Автор: Ермилов Владимир Владимирович.
* Подг. к печати: 15 декабря 2020 г. www.криминальныйсаратов.рф. Вяч. Борисов.
*
<…> Введение. Стр. 5-29.
Великий русский писатель, о котором Горький сказал, что по силе художественной изобразительности его талант может быть равен только Шекспиру, Ф.М. Достоевский выразил своим творчеством безмерность страданий униженного и оскорбленного человечества в эксплуататорском обществе и безмерную боль за эти страдания. И, вместе с тем, он яростно сражался против каких бы то ни было поисков реальных путей борьбы за освобождение человечества от унижения и оскорбления. Стр. 5.
<…> Вымученный фанатизм реакционного проповедничества настолько ослеплял и оглушал порою Достоевского-художника, что, видимо, мешал ему чувствовать фальшь деревянных или ангельски-фарфоровых кукол, которых он иной раз выпускал из своей мастерской художника. Более того: он сознательно готов был в некоторых случаях отойти от требований художественности во имя реакционной тенденции. Приступая к "Бесам", он прямо заявлял, что его меньше всего интересует в этом романе художественность, он хочет только "идейно" высказаться, хотя бы в ущерб художественности. Он, конечно, был далек от понимания смысла этого своего фактического признания несовместимости истинной художественности с защитой реакции.
И в самом деле, в числе персонажей романа "Бесы" есть просто марионетки, как Кириллов и Шатов, эти деревянные резные коньки с взвихренными полемически друг против друга сердитыми гривками цитат из прямо противоположных рассуждений господина Ставрогина. Эти персонажи были изготовлены по удивительно наивному для большого художника рассудочному рецепту. Раздвоенный Ставрогин разделен на две противоположные "идеологические" половинки, одну из которых представляет Шатов, а другую Кириллов. Две фигуры возникли отвлеченным, ложноидеологическим путем, имеющим мало общего с живой индивидуальной психологией. Стр. 24-25.
<…> Достоевский оказывался способным жертвовать художественностью – порою сознательно, а иногда и не отдавая себе в этом ясного отчета. Это было всегда непосредственно связано с реакционно-тенденциозными отступлениями от пафоса правды жизни.
Могучая художественная сила Достоевского ослабляла его субъективизм.
Нельзя не согласиться с правильной самой по себе и энергически выраженной Достоевским мыслью о тенденциозности искусства:
"В поэзии нужна страсть, нужна ваша идея и непременно указующий перст, страстно поднятый. Безразличное же и реальное воспроизведение действительности ровно ничего не стоит, а главное – ничего и не значит. Такая художественность нелепа: простой, но чуть-чуть наблюдательный взгляд гораздо более заметит в действительности" *.
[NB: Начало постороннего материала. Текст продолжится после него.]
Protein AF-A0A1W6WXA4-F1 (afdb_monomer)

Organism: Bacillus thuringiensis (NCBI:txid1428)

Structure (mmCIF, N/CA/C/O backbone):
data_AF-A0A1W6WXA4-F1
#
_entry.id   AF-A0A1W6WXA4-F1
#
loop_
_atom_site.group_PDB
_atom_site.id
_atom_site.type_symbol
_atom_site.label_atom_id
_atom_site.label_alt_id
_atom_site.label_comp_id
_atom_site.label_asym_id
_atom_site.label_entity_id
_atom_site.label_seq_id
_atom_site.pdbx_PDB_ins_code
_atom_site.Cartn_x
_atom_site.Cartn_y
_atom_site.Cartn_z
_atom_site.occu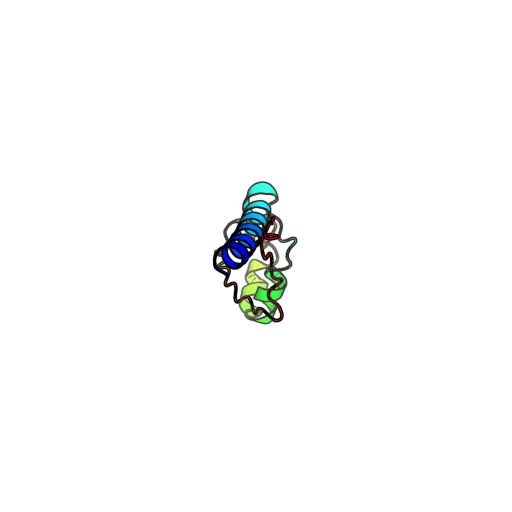pancy
_atom_site.B_iso_or_equiv
_atom_site.auth_seq_id
_atom_site.auth_comp_id
_atom_site.auth_asym_id
_atom_site.auth_atom_id
_atom_site.pdbx_PDB_model_num
ATOM 1 N N . MET A 1 1 ? 18.673 -2.848 -22.060 1.00 62.25 1 MET A N 1
ATOM 2 C CA . MET A 1 1 ? 18.268 -3.460 -20.773 1.00 62.25 1 MET A CA 1
ATOM 3 C C . MET A 1 1 ? 18.033 -2.435 -19.671 1.00 62.25 1 MET A C 1
ATOM 5 O O . MET A 1 1 ? 16.887 -2.253 -19.287 1.00 62.25 1 MET A O 1
ATOM 9 N N . LEU A 1 2 ? 19.061 -1.698 -19.224 1.00 66.12 2 LEU A N 1
ATOM 10 C CA . LEU A 1 2 ? 18.943 -0.763 -18.092 1.00 66.12 2 LEU A CA 1
ATOM 11 C C . LEU A 1 2 ? 17.831 0.289 -18.272 1.00 66.12 2 LEU A C 1
ATOM 13 O O . LEU A 1 2 ? 17.147 0.628 -17.317 1.00 66.12 2 LEU A O 1
ATOM 17 N N . LYS A 1 3 ? 17.616 0.774 -19.502 1.00 78.38 3 LYS A N 1
ATOM 18 C CA . LYS A 1 3 ? 16.614 1.809 -19.800 1.00 78.38 3 LYS A CA 1
ATOM 19 C C . LYS A 1 3 ? 15.165 1.319 -19.639 1.00 78.38 3 LYS A C 1
ATOM 21 O O . LYS A 1 3 ? 14.366 2.036 -19.055 1.00 78.38 3 LYS A O 1
ATOM 26 N N . GLN A 1 4 ? 14.841 0.103 -20.095 1.00 78.88 4 GLN A N 1
ATOM 27 C CA . GLN A 1 4 ? 13.489 -0.466 -19.952 1.00 78.88 4 GLN A CA 1
ATOM 28 C C . GLN A 1 4 ? 13.190 -0.848 -18.501 1.00 78.88 4 GLN A C 1
ATOM 30 O O . GLN A 1 4 ? 12.162 -0.440 -17.976 1.00 78.88 4 GLN A O 1
ATOM 35 N N . A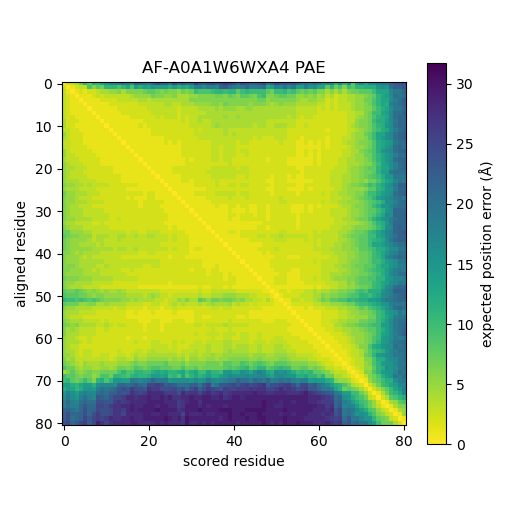LA A 1 5 ? 14.108 -1.546 -17.824 1.00 83.06 5 ALA A N 1
ATOM 36 C CA . ALA A 1 5 ? 13.942 -1.893 -16.411 1.00 83.06 5 ALA A CA 1
ATOM 37 C C . ALA A 1 5 ? 13.748 -0.639 -15.537 1.00 83.06 5 ALA A C 1
ATOM 39 O O . ALA A 1 5 ? 12.840 -0.586 -14.711 1.00 83.06 5 ALA A O 1
ATOM 40 N N . LYS A 1 6 ? 14.546 0.413 -15.783 1.00 87.44 6 LYS A N 1
ATOM 41 C CA . LYS A 1 6 ? 14.385 1.715 -15.119 1.00 87.44 6 LYS A CA 1
ATOM 42 C C . LYS A 1 6 ? 13.044 2.376 -15.436 1.00 87.44 6 LYS A C 1
ATOM 44 O O . LYS A 1 6 ? 12.451 2.967 -14.542 1.00 87.44 6 LYS A O 1
ATOM 49 N N . MET A 1 7 ? 12.561 2.273 -16.674 1.00 89.81 7 MET A N 1
ATOM 50 C CA . MET A 1 7 ? 11.264 2.826 -17.069 1.00 89.81 7 MET A CA 1
ATOM 51 C C . MET A 1 7 ? 10.102 2.129 -16.349 1.00 89.81 7 MET A C 1
ATOM 53 O O . MET A 1 7 ? 9.248 2.814 -15.797 1.00 89.81 7 MET A O 1
ATOM 57 N N . TYR A 1 8 ? 10.100 0.794 -16.273 1.00 90.62 8 TYR A N 1
ATOM 58 C CA . TYR A 1 8 ? 9.086 0.045 -15.518 1.00 90.62 8 TYR A CA 1
ATOM 59 C C . TYR A 1 8 ? 9.132 0.355 -14.023 1.00 90.62 8 TYR A C 1
ATOM 61 O O . TYR A 1 8 ? 8.095 0.635 -13.424 1.00 90.62 8 TYR A O 1
ATOM 69 N N . MET A 1 9 ? 10.335 0.381 -13.437 1.00 92.75 9 MET A N 1
ATOM 70 C CA . MET A 1 9 ? 10.521 0.782 -12.043 1.00 92.75 9 MET A CA 1
ATOM 71 C C . MET A 1 9 ? 9.936 2.178 -11.792 1.00 92.75 9 MET A C 1
ATOM 73 O O . MET A 1 9 ? 9.196 2.375 -10.830 1.00 92.75 9 MET A O 1
ATOM 77 N N . PHE A 1 10 ? 10.208 3.139 -12.680 1.00 94.69 10 PHE A N 1
ATOM 78 C CA . PHE A 1 10 ? 9.685 4.497 -12.562 1.00 94.69 10 PHE A CA 1
ATOM 79 C C . PHE A 1 10 ? 8.154 4.543 -12.620 1.00 94.69 10 PHE A C 1
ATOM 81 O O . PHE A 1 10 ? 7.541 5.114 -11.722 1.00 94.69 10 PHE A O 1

* ЦГАЛИ, Фонд Ф.М. Достоевского, № ½, стр. 167.
Эти положения, вскрывающие всю бессмысленную ненужность объективистского описательства, нуждаются лишь в одной поправке: они верны только в применении к передовой, правдивой, жизненной идее и тенденции. Только тогда идея и образ являются единым целым. Стр. 25.
**
<…> "Бесы". Стр. 210-217.
"Бесы" резко отличаются от главных, реалистических произведений Достоевского уже тем, что в них совершенно отсутствует тема, которая и дает главную жизненную силу творчеству писателя: страдания обездоленных людей. В "Бесах" совсем нет образов униженных и оскорбленных. Здесь существует только та расстановка сил, какая была во "втором романе" романа "Идиот": общество и "нигилисты". В "Бесах" автор всецело стоит на позиции защиты дворянско-буржуазного общества. Он высмеивает администрацию, губернские власти, все общество за снисходительность, за потачку "либеральным" идеям. Издеваясь над недавними "либеральными" увлечениями шестидесятых годов, повествователь, от имени которого ведется рассказ, очень часто говорит таким языком, словно и в самом деле пятьдесят лакеев вместе собирались сочинять и сочинили. Вот, например, как он благонравно возмущается либеральным поветрием недавнего времени: "Солиднейшие из наших умов дивятся теперь на себя: как это они тогда вдруг оплошали? В чем состояло наше смутное время и от чего к чему был у нас переход – я не знаю, да и никто, я думаю, не знает – разве вот некоторые посторонние гости. А между тем дряннейшие людишки получили вдруг перевес, стали громко критиковать все священное, тогда как прежде и рта не смели раскрыть, а первейшие люди, до тех пор так благополучно державшие верх, стали вдруг их слушать, а сами молчать; а иные так позорнейшим образом подхихикивать. Какие-то Лямшины, Телятниковы, помещики Тентетниковы… бесчисленные семинаристы, женщины, изображающие собою женский вопрос, - все это вдруг у нас взяло полный верх, и над кем же? Над клубом, над почтенными сановниками, над генералами на деревянных ногах, над строжайшим и неприступнейшим нашим дамским обществом".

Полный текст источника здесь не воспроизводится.